## AVAILABLE RECORDS

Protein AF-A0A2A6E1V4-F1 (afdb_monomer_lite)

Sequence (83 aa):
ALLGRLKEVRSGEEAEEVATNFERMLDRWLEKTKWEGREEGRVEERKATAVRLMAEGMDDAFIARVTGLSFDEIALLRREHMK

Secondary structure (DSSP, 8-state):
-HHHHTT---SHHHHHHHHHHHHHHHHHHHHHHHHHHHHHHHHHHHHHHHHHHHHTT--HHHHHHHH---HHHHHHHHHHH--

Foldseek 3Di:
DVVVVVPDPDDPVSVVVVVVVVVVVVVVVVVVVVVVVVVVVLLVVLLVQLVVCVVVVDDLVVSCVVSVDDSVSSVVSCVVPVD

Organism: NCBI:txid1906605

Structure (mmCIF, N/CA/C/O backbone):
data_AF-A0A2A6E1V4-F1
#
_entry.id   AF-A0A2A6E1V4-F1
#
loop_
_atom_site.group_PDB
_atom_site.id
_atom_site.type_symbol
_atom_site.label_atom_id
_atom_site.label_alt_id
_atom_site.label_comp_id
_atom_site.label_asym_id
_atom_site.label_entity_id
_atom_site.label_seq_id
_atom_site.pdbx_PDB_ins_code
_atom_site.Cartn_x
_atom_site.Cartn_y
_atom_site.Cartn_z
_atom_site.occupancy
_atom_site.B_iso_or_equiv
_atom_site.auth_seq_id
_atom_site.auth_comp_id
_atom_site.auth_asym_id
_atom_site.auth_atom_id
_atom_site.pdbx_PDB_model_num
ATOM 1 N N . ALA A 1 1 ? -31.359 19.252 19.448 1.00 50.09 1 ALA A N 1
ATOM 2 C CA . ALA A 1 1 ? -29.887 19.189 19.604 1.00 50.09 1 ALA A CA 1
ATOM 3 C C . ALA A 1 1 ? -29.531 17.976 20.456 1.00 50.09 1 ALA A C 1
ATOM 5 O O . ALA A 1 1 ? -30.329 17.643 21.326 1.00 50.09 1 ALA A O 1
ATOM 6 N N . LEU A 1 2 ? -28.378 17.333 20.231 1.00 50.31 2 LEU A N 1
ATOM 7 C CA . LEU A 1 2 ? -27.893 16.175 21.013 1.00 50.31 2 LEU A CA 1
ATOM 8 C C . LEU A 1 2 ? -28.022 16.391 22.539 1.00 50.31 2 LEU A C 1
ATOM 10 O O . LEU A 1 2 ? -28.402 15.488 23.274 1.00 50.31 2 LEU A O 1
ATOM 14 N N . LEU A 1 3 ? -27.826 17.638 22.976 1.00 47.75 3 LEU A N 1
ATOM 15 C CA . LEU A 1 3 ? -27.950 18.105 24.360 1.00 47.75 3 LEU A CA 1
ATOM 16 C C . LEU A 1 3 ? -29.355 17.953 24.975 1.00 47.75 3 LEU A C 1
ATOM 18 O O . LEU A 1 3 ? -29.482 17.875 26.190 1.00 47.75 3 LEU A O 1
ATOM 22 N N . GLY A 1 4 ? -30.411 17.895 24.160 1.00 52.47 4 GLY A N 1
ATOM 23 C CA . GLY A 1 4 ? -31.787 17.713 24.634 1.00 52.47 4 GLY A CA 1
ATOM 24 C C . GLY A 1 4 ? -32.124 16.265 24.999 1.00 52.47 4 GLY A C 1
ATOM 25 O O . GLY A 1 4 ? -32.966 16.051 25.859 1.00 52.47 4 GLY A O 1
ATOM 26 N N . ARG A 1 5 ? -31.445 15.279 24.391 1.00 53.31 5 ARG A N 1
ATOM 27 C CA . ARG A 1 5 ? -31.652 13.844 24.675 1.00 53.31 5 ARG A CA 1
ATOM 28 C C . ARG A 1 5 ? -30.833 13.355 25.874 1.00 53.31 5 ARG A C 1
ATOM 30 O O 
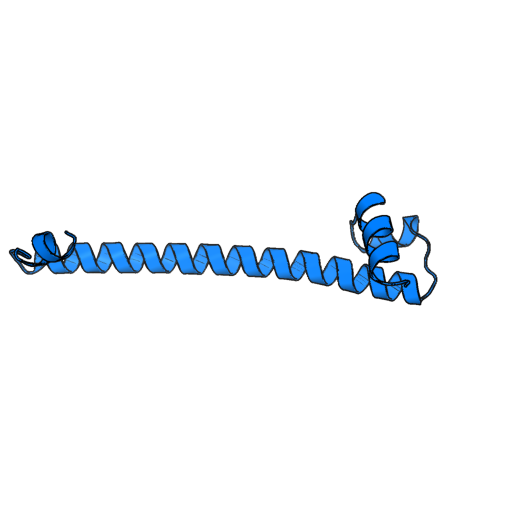. ARG A 1 5 ? -31.160 12.327 26.440 1.00 53.31 5 ARG A O 1
ATOM 37 N N . LEU A 1 6 ? -29.814 14.112 26.293 1.00 50.03 6 LEU A N 1
ATOM 38 C CA . LEU A 1 6 ? -29.011 13.808 27.486 1.00 50.03 6 LEU A CA 1
ATOM 39 C C . LEU A 1 6 ? -29.733 14.117 28.809 1.00 50.03 6 LEU A C 1
ATOM 41 O O . LEU A 1 6 ? -29.260 13.724 29.869 1.00 50.03 6 LEU A O 1
ATOM 45 N N . LYS A 1 7 ? -30.846 14.861 28.765 1.00 50.38 7 LYS A N 1
ATOM 46 C CA . LYS A 1 7 ? -31.536 15.356 29.966 1.00 50.38 7 LYS A CA 1
ATOM 47 C C . LYS A 1 7 ? -32.469 14.333 30.620 1.00 50.38 7 LYS A C 1
ATOM 49 O O . LYS A 1 7 ? -33.047 14.638 31.657 1.00 50.38 7 LYS A O 1
ATOM 54 N N . GLU A 1 8 ? -32.615 13.149 30.034 1.00 52.38 8 GLU A N 1
ATOM 55 C CA . GLU A 1 8 ? -33.557 12.131 30.494 1.00 52.38 8 GLU A CA 1
ATOM 56 C C . GLU A 1 8 ? -32.950 10.731 30.327 1.00 52.38 8 GLU A C 1
ATOM 58 O O . GLU A 1 8 ? -33.491 9.887 29.631 1.00 52.38 8 GLU A O 1
ATOM 63 N N . VAL A 1 9 ? -31.787 10.493 30.942 1.00 54.88 9 VAL A N 1
ATOM 64 C CA . VAL A 1 9 ? -31.373 9.121 31.271 1.00 54.88 9 VAL A CA 1
ATOM 65 C C . VAL A 1 9 ? -32.183 8.735 32.504 1.00 54.88 9 VAL A C 1
ATOM 67 O O . VAL A 1 9 ? -31.876 9.159 33.623 1.00 54.88 9 VAL A O 1
ATOM 70 N N . ARG A 1 10 ? -33.300 8.040 32.285 1.00 57.09 10 ARG A N 1
ATOM 71 C CA . ARG A 1 10 ? -34.138 7.489 33.350 1.00 57.09 10 ARG A CA 1
ATOM 72 C C . ARG A 1 10 ? -33.657 6.064 33.601 1.00 57.09 10 ARG A C 1
ATOM 74 O O . ARG A 1 10 ? -33.667 5.248 32.702 1.00 57.09 10 ARG A O 1
ATOM 81 N N . SER A 1 11 ? -33.335 5.745 34.853 1.00 58.56 11 SER A N 1
ATOM 82 C CA . SER A 1 11 ? -32.895 4.409 35.295 1.00 58.56 11 SER A CA 1
ATOM 83 C C . SER A 1 11 ? -31.464 4.025 34.887 1.00 58.56 11 SER A C 1
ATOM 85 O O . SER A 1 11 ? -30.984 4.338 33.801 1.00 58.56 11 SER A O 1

## WHAT YOU NEED TO DO
Your reply is to be an exact repeat of the listing above from the line holding "ATOM 28 C C" down to the line holding "ATOM 45 N N", ends included, pictures excluded.

## RESULT OF THIS EXERCISE
ATOM 28 C C . ARG A 1 5 ? -30.833 13.355 25.874 1.00 53.31 5 ARG A C 1
ATOM 30 O O 
. ARG A 1 5 ? -31.160 12.327 26.440 1.00 53.31 5 ARG A O 1
ATOM 37 N N . LEU A 1 6 ? -29.814 14.112 26.293 1.00 50.03 6 LEU A N 1
ATOM 38 C CA . LEU A 1 6 ? -29.011 13.808 27.486 1.00 50.03 6 LEU A CA 1
ATOM 39 C C . LEU A 1 6 ? -29.733 14.117 28.809 1.00 50.03 6 LEU A C 1
ATOM 41 O O . LEU A 1 6 ? -29.260 13.724 29.869 1.00 50.03 6 LEU A O 1
ATOM 45 N N . LYS A 1 7 ? -30.846 14.861 28.765 1.00 50.38 7 LYS A N 1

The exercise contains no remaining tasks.